Neste domingo, dia 30, vamos fazer história. Vamos votar no Lula e no Alckmin, vamos tirar o Bolsonaro da frente e começar a construir um Brasil do tamanho dos nossos sonhos e possibilidades. Para poder dizer aos nossos filhos, netos e bisnetos, algum dia, lá na frente, que o Brasil em que eles vivem é um Brasil justo, sem ódio, plural, diverso, próspero e generoso, foi fruto da nossa luta, fruto da nossa união. A gente quer falar agora e dar uma chance para que todos repensem o seu papel nesse momento dramático. Nós podemos mudar nosso destino!


sábado, 8 de outubro de 2022

Análise: Quais as chances de Lula conseguir se eleger?

 







        Nenhum candidato a Presidência, em 1º lugar nas pesquisas a menos de 1 mês do 1º turno, acabou perdendo a eleição após 1989, a primeira eleição direta para Presidente desde 1961, quando ocorreu a última eleição democrática anterior à ditadura militar. 

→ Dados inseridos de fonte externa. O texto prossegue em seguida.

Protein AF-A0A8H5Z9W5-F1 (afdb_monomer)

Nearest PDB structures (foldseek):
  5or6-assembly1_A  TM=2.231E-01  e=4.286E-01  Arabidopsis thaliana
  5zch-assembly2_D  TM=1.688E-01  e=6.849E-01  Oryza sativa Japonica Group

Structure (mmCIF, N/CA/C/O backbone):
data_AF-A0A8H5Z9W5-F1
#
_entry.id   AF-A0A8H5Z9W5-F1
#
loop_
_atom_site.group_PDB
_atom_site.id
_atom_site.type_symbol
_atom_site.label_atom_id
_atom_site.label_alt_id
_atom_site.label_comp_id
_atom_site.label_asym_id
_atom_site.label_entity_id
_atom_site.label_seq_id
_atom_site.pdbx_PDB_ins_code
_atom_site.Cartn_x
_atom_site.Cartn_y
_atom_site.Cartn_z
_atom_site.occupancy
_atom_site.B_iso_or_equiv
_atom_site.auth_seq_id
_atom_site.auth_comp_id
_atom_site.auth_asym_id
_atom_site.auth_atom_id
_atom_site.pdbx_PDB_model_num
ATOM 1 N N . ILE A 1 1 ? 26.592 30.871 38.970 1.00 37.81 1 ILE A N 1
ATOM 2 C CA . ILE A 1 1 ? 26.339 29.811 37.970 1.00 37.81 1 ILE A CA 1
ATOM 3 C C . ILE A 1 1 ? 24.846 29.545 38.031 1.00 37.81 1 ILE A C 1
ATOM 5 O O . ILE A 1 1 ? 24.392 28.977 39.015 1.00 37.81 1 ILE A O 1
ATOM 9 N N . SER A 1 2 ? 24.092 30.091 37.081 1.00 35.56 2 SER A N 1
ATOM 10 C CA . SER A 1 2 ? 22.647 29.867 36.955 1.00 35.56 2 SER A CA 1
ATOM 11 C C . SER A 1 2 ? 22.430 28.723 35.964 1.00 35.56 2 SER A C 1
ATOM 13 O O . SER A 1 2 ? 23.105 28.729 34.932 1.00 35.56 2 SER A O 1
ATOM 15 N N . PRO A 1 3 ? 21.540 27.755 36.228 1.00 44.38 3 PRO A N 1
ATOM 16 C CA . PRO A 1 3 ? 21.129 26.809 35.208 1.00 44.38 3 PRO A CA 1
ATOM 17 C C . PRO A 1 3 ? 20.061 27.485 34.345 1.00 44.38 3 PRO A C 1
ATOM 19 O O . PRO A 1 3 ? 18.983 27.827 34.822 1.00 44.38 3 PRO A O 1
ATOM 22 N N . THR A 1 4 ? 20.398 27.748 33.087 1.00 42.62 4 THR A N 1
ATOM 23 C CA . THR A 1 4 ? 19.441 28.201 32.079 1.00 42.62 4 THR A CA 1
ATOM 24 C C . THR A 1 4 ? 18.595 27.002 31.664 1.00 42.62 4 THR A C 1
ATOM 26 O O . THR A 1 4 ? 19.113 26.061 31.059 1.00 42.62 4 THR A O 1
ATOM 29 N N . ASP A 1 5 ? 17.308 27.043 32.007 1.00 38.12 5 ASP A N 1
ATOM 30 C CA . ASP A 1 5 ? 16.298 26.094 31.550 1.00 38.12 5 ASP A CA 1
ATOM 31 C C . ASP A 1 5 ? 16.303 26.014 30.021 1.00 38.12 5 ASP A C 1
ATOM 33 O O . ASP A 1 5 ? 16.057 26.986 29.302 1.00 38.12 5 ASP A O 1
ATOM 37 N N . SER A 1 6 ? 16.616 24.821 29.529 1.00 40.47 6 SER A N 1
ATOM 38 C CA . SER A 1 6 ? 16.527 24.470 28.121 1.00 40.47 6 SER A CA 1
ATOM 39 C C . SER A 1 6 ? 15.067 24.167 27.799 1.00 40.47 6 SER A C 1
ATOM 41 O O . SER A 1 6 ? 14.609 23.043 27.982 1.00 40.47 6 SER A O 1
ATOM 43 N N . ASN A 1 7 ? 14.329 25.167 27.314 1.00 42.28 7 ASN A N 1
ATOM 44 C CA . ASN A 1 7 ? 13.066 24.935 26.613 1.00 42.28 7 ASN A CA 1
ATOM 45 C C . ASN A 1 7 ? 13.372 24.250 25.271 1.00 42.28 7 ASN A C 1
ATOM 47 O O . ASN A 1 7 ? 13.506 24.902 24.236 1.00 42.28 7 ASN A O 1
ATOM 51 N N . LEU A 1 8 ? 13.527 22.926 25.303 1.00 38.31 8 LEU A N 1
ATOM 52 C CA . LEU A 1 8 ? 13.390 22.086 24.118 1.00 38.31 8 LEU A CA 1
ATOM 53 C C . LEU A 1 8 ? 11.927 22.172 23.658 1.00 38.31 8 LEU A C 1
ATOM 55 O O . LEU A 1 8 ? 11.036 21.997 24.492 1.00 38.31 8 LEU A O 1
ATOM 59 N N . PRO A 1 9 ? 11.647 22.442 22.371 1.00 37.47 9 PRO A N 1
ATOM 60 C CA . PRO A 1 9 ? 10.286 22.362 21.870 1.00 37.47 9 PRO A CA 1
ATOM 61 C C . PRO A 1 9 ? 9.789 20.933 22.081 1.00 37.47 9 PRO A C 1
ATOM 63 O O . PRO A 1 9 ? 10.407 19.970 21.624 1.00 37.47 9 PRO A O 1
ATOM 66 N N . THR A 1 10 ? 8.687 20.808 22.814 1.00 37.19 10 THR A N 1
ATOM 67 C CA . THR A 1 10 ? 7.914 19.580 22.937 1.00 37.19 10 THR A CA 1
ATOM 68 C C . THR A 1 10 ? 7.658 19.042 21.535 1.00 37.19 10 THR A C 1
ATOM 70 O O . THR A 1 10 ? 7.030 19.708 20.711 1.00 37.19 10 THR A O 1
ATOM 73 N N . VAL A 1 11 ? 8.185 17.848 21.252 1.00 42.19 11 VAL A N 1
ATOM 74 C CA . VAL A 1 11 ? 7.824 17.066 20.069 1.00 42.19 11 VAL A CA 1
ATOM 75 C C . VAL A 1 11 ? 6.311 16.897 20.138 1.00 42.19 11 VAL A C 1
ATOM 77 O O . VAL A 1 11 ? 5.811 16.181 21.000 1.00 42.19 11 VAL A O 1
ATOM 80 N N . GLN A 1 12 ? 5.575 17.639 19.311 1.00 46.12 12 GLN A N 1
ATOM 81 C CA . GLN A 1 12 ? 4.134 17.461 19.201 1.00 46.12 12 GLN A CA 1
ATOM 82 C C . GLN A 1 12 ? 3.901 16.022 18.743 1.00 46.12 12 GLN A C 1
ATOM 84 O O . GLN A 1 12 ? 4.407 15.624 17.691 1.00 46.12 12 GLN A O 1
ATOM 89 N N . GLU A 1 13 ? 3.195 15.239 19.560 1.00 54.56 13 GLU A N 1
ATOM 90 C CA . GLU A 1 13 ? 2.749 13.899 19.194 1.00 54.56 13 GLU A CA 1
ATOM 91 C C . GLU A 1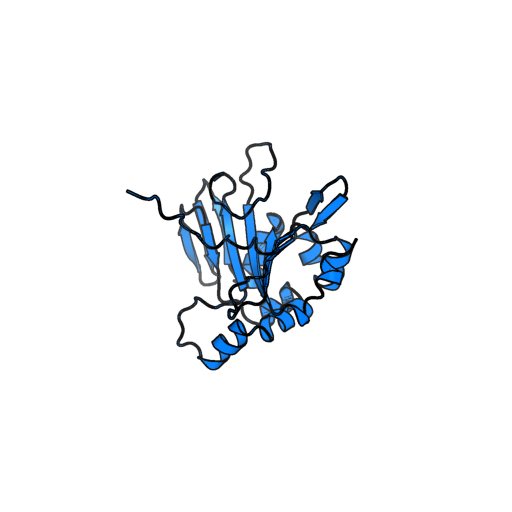 13 ? 1.988 14.012 17.872 1.00 54.56 13 GLU A C 1
ATOM 93 O O . GLU A 1 13 ? 0.955 14.678 17.777 1.00 54.56 13 GLU A O 1
ATOM 98 N N . GLN A 1 14 ? 2.559 13.441 16.812 1.00 62.88 14 GLN A N 1
ATOM 99 C CA . GLN A 1 14 ? 1.908 13.431 15.512 1.00 62.88 14 GLN A CA 1
ATOM 100 C C . GLN A 1 14 ? 0.637 12.590 15.644 1.00 62.88 14 GLN A C 1
ATOM 102 O O . GLN A 1 14 ? 0.718 11.482 16.178 1.00 62.88 14 GLN A O 1
ATOM 107 N N . PRO A 1 15 ? -0.528 13.066 15.178 1.00 70.12 15 PRO A N 1
ATOM 108 C CA . PRO A 1 15 ? -1.736 12.264 15.236 1.00 70.12 15 PRO A CA 1
ATOM 109 C C . PRO A 1 15 ? -1.536 11.009 14.379 1.00 70.12 15 PRO A C 1
ATOM 111 O O . PRO A 1 15 ? -1.375 11.087 13.158 1.00 70.12 15 PRO A O 1
ATOM 114 N N . VAL A 1 16 ? -1.505 9.854 15.046 1.00 78.50 16 VAL A N 1
ATOM 115 C CA . VAL A 1 16 ? -1.477 8.532 14.420 1.00 78.50 16 VAL A CA 1
ATOM 116 C C . VAL A 1 16 ? -2.862 7.926 14.576 1.00 78.50 16 VAL A C 1
ATOM 118 O O . VAL A 1 16 ? -3.346 7.729 15.689 1.00 78.50 16 VAL A O 1
ATOM 121 N N . LEU A 1 17 ? -3.501 7.625 13.454 1.00 84.69 17 LEU A N 1
ATOM 122 C CA . LEU A 1 17 ? -4.724 6.836 13.424 1.00 84.69 17 LEU A CA 1
ATOM 123 C C . LEU A 1 17 ? -4.331 5.385 13.185 1.00 84.69 17 LEU A C 1
ATOM 125 O O . LEU A 1 17 ? -3.592 5.095 12.248 1.00 84.69 17 LEU A O 1
ATOM 129 N N . GLN A 1 18 ? -4.793 4.475 14.034 1.00 88.00 18 GLN A N 1
ATOM 130 C CA . GLN A 1 18 ? -4.463 3.056 13.942 1.00 88.00 18 GLN A CA 1
ATOM 131 C C . GLN A 1 18 ? -5.731 2.218 13.902 1.00 88.00 18 GLN A C 1
ATOM 133 O O . GLN A 1 18 ? -6.718 2.544 14.559 1.00 88.00 18 GLN A O 1
ATOM 138 N N . ASN A 1 19 ? -5.647 1.098 13.192 1.00 89.50 19 ASN A N 1
ATOM 139 C CA . ASN A 1 19 ? -6.651 0.046 13.144 1.00 89.50 19 ASN A CA 1
ATOM 140 C C . ASN A 1 19 ? -7.968 0.526 12.515 1.00 89.50 19 ASN A C 1
ATOM 142 O O . ASN A 1 19 ? -8.923 0.878 13.207 1.00 89.50 19 ASN A O 1
ATOM 146 N N . ALA A 1 20 ? -8.007 0.532 11.182 1.00 90.06 20 ALA A N 1
ATOM 147 C CA . ALA A 1 20 ? -9.186 0.912 10.406 1.00 90.06 20 ALA A CA 1
ATOM 148 C C . ALA A 1 20 ? -10.346 -0.080 10.601 1.00 90.06 20 ALA A C 1
ATOM 150 O O . ALA A 1 20 ? -10.139 -1.275 10.843 1.00 90.06 20 ALA A O 1
ATOM 151 N N . SER A 1 21 ? -11.584 0.395 10.465 1.00 92.88 21 SER A N 1
ATOM 152 C CA . SER A 1 21 ? -12.754 -0.475 10.582 1.00 92.88 21 SER A CA 1
ATOM 153 C C . SER A 1 21 ? -12.892 -1.377 9.355 1.00 92.88 21 SER A C 1
ATOM 155 O O . SER A 1 21 ? -12.581 -0.989 8.225 1.00 92.88 21 SER A O 1
ATOM 157 N N . LEU A 1 22 ? -13.397 -2.599 9.555 1.00 93.19 22 LEU A N 1
ATOM 158 C CA . LEU A 1 2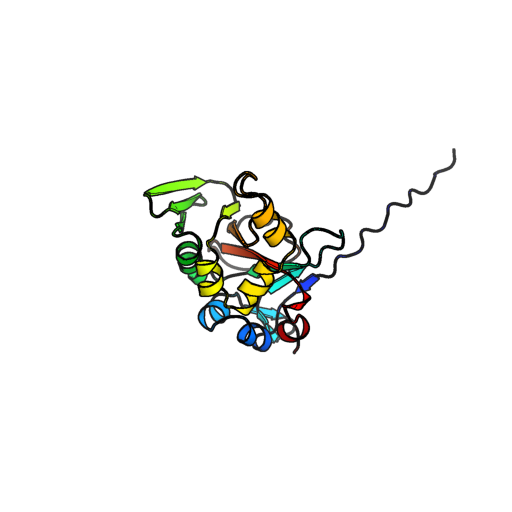2 ? -13.610 -3.528 8.439 1.00 93.19 22 LEU A CA 1
ATOM 159 C C . LEU A 1 22 ? -14.647 -2.997 7.439 1.00 93.19 22 LEU A C 1
ATOM 161 O O . LEU A 1 22 ? -14.526 -3.236 6.241 1.00 93.19 22 LEU A O 1
ATOM 165 N N . GLN A 1 23 ? -15.648 -2.250 7.913 1.00 91.50 23 GLN A N 1
ATOM 166 C CA . GLN A 1 23 ? -16.633 -1.610 7.038 1.00 91.50 23 GLN A CA 1
ATOM 167 C C . GLN A 1 23 ? -16.026 -0.459 6.234 1.00 91.50 23 GLN A C 1
ATOM 169 O O . GLN A 1 23 ? -16.391 -0.259 5.075 1.00 91.50 23 GLN A O 1
ATOM 174 N N . GLY A 1 24 ? -15.102 0.290 6.837 1.00 90.06 24 GLY A N 1
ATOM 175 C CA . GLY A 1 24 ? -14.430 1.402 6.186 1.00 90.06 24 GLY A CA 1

A média das pesquisas de opinião indubitavelmente acertam ao determinar a maior ou menor probabilidade de um cenário ocorrer, por mais que os bolsonaristas digam que pesquisas de opinião não merecem crédito por terem errado aqui e acolá no passado (o que é equivocado, pois que simplesmente levantam o nível de convicção do eleitor naquele momento da campanha, e não o resultado final da eleição). Os eleitores do presidente, no entanto – e por motivos óbvios – acreditam em qualquer instituto, por mais desconhecido que seja, que ponha Bolsonaro em empate técnico com Lula. (Veja aqui gráficos e séries históricas de pesquisas eleitorais desde o ano 2000 durante eleições presidenciais e do legislativo:  https://www.poder360.com.br/agregador-de-pesquisas/ )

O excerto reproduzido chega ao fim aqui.